Biogasanlagen in Not: Gerichtsklage von EWE Netz kürzt Fördergelder drastisch
Hannah BöhmBiogasanlagen in Not: Gerichtsklage von EWE Netz kürzt Fördergelder drastisch
Ein aktuelles Gerichtsurteil hat Betreiber von Biogasanlagen in Norddeutschland vor erhebliche finanzielle Rückschläge gestellt. Das Landgericht Oldenburg gab im November 2023 dem Energienetzbetreiber EWE Netz GmbH recht und legte einen zentralen Abschnitt des Erneuerbare-Energien-Gesetzes (EEG) 2023 so aus, dass die Subventionszahlungen drastisch gekürzt werden. Die Anlagenbetreiber warnen nun vor massiven Einnahmeausfällen – einige Standorte könnten dadurch sogar in die Insolvenz rutschen.

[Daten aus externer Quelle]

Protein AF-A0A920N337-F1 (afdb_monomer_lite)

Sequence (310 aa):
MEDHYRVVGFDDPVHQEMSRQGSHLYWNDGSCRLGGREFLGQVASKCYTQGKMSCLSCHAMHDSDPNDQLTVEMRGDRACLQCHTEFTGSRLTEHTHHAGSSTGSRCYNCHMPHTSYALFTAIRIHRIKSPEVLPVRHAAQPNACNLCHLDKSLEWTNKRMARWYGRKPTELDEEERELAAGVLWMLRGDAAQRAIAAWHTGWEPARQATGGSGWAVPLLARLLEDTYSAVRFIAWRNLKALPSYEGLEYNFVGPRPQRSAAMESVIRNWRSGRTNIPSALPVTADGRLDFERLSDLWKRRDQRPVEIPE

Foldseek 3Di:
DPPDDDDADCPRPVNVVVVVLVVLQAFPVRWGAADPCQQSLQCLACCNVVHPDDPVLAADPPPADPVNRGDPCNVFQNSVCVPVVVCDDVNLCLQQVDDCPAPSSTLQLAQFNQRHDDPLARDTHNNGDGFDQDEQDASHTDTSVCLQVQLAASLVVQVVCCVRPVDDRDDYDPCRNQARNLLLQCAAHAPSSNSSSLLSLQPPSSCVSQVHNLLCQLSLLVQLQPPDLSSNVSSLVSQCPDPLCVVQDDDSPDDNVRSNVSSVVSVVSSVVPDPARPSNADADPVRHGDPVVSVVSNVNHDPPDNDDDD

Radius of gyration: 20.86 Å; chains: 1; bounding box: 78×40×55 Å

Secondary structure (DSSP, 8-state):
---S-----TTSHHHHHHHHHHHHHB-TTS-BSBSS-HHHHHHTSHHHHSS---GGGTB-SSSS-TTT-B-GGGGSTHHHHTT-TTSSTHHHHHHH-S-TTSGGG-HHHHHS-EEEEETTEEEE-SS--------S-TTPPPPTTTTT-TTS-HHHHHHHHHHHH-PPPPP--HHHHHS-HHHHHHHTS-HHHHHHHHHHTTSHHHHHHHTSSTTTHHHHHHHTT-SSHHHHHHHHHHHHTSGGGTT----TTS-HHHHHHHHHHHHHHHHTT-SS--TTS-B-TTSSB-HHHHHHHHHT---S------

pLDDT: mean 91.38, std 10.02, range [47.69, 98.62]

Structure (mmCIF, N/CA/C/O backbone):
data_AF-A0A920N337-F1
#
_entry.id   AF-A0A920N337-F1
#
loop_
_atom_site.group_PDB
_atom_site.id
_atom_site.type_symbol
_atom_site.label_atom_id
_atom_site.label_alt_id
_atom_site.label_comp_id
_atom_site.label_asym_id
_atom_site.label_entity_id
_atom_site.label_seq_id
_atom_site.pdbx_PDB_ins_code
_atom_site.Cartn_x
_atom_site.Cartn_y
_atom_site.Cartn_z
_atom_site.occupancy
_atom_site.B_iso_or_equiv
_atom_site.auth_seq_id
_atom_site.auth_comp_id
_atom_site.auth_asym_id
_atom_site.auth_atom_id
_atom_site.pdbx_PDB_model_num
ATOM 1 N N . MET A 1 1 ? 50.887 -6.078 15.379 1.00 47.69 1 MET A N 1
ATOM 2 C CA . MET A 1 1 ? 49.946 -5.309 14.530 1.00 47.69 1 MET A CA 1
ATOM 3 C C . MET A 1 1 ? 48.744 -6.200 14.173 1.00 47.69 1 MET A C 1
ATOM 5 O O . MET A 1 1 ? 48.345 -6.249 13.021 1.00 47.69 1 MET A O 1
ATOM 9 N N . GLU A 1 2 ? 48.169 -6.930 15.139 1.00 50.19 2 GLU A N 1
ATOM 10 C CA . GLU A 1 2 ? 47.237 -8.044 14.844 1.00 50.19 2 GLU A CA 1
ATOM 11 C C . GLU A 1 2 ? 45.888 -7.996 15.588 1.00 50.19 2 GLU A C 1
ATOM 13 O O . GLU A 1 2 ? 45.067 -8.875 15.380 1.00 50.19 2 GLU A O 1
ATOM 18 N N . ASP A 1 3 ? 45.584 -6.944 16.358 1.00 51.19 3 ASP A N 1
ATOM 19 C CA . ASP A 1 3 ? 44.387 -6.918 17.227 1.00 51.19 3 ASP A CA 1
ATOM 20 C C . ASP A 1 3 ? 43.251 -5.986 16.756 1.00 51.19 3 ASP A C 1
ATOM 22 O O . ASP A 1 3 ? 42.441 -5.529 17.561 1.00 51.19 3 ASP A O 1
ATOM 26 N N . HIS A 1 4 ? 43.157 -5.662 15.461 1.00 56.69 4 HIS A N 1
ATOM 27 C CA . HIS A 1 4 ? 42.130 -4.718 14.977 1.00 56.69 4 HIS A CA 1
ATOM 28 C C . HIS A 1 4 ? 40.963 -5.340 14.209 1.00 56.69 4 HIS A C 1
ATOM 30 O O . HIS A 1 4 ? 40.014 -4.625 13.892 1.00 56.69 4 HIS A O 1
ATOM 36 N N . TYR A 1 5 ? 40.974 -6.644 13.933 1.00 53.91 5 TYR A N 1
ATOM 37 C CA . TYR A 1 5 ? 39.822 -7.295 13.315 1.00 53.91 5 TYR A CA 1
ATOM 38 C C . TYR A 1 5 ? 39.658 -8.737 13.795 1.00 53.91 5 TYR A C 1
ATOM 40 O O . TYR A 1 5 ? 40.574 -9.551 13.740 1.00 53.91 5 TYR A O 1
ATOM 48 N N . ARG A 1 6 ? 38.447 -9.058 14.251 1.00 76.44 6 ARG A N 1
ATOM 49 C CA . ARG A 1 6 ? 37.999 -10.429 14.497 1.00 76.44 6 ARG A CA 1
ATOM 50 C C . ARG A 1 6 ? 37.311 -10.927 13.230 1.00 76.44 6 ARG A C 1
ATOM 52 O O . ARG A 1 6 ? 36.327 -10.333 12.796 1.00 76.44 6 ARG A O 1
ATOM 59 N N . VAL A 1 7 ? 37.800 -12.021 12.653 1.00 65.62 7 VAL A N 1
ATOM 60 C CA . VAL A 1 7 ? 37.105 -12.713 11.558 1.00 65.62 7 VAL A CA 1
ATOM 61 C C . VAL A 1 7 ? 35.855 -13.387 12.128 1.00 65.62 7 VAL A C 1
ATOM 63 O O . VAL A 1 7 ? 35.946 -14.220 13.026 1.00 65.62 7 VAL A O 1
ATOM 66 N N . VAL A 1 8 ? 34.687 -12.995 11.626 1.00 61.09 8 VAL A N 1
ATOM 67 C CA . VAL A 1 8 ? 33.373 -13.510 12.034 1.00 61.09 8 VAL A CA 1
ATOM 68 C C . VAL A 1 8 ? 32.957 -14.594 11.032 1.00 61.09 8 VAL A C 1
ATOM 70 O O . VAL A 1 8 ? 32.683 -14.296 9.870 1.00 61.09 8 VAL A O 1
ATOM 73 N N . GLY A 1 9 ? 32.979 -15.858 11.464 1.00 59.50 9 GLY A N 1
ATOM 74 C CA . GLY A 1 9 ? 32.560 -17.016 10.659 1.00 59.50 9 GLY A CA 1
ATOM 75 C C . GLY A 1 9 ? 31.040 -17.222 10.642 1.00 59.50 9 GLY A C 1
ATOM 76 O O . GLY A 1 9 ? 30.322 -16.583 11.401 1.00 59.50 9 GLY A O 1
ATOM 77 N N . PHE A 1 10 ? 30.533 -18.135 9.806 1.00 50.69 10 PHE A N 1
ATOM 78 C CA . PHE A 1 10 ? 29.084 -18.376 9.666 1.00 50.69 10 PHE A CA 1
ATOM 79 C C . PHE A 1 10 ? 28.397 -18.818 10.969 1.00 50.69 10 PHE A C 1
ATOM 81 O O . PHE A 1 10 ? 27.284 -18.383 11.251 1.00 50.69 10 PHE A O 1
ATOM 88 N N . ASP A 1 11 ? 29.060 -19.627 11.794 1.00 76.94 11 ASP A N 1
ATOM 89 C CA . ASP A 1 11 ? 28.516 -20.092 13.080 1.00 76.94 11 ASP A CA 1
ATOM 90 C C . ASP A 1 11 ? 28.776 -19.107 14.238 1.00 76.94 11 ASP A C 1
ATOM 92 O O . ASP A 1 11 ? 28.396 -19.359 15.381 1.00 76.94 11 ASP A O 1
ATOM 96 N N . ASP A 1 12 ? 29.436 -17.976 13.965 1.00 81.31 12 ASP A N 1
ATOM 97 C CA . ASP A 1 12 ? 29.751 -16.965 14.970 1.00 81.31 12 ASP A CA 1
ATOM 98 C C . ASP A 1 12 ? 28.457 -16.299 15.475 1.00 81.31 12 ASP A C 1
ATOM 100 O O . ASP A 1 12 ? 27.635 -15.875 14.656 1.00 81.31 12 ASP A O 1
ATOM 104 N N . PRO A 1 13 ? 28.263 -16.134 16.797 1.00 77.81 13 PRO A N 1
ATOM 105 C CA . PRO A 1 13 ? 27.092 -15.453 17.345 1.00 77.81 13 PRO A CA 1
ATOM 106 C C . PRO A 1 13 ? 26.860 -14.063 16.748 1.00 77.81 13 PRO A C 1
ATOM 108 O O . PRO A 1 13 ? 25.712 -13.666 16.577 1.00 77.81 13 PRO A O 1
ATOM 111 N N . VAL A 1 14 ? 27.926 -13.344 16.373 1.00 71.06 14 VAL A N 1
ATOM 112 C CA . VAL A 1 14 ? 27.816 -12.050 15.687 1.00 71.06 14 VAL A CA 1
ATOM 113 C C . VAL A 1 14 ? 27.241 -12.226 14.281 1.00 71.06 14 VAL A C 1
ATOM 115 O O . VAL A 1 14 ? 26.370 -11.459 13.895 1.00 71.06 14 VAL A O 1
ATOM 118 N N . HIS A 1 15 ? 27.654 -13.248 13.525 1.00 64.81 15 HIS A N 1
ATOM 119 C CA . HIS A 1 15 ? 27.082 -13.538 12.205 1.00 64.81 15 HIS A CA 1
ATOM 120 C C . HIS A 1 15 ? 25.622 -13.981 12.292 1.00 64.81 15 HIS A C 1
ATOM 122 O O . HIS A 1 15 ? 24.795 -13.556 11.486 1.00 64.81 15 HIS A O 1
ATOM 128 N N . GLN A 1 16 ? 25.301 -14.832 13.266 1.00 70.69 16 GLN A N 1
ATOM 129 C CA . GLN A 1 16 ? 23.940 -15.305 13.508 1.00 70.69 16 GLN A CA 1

Streitpunkt ist Paragraf 39g Absatz 6 des EEG 2023, der regelt, wie bestehende Biomasseanlagen Anspruch auf Anschlussförderung haben. Im Mittelpunkt steht der sogenannte "maßgebliche Wert" – die Berechnungsgrundlage für die Gesamtförderung, die sich aus Marktwert und Marktprämie zusammensetzt. EWE Netz vertrat die Auffassung, dieser Wert dürfe höchstens dem Durchschnitt der Zahlungen der drei Vorjahre entsprechen, ohne den Marktwert selbst einzubeziehen. Das Gericht bestätigte diese Auslegung.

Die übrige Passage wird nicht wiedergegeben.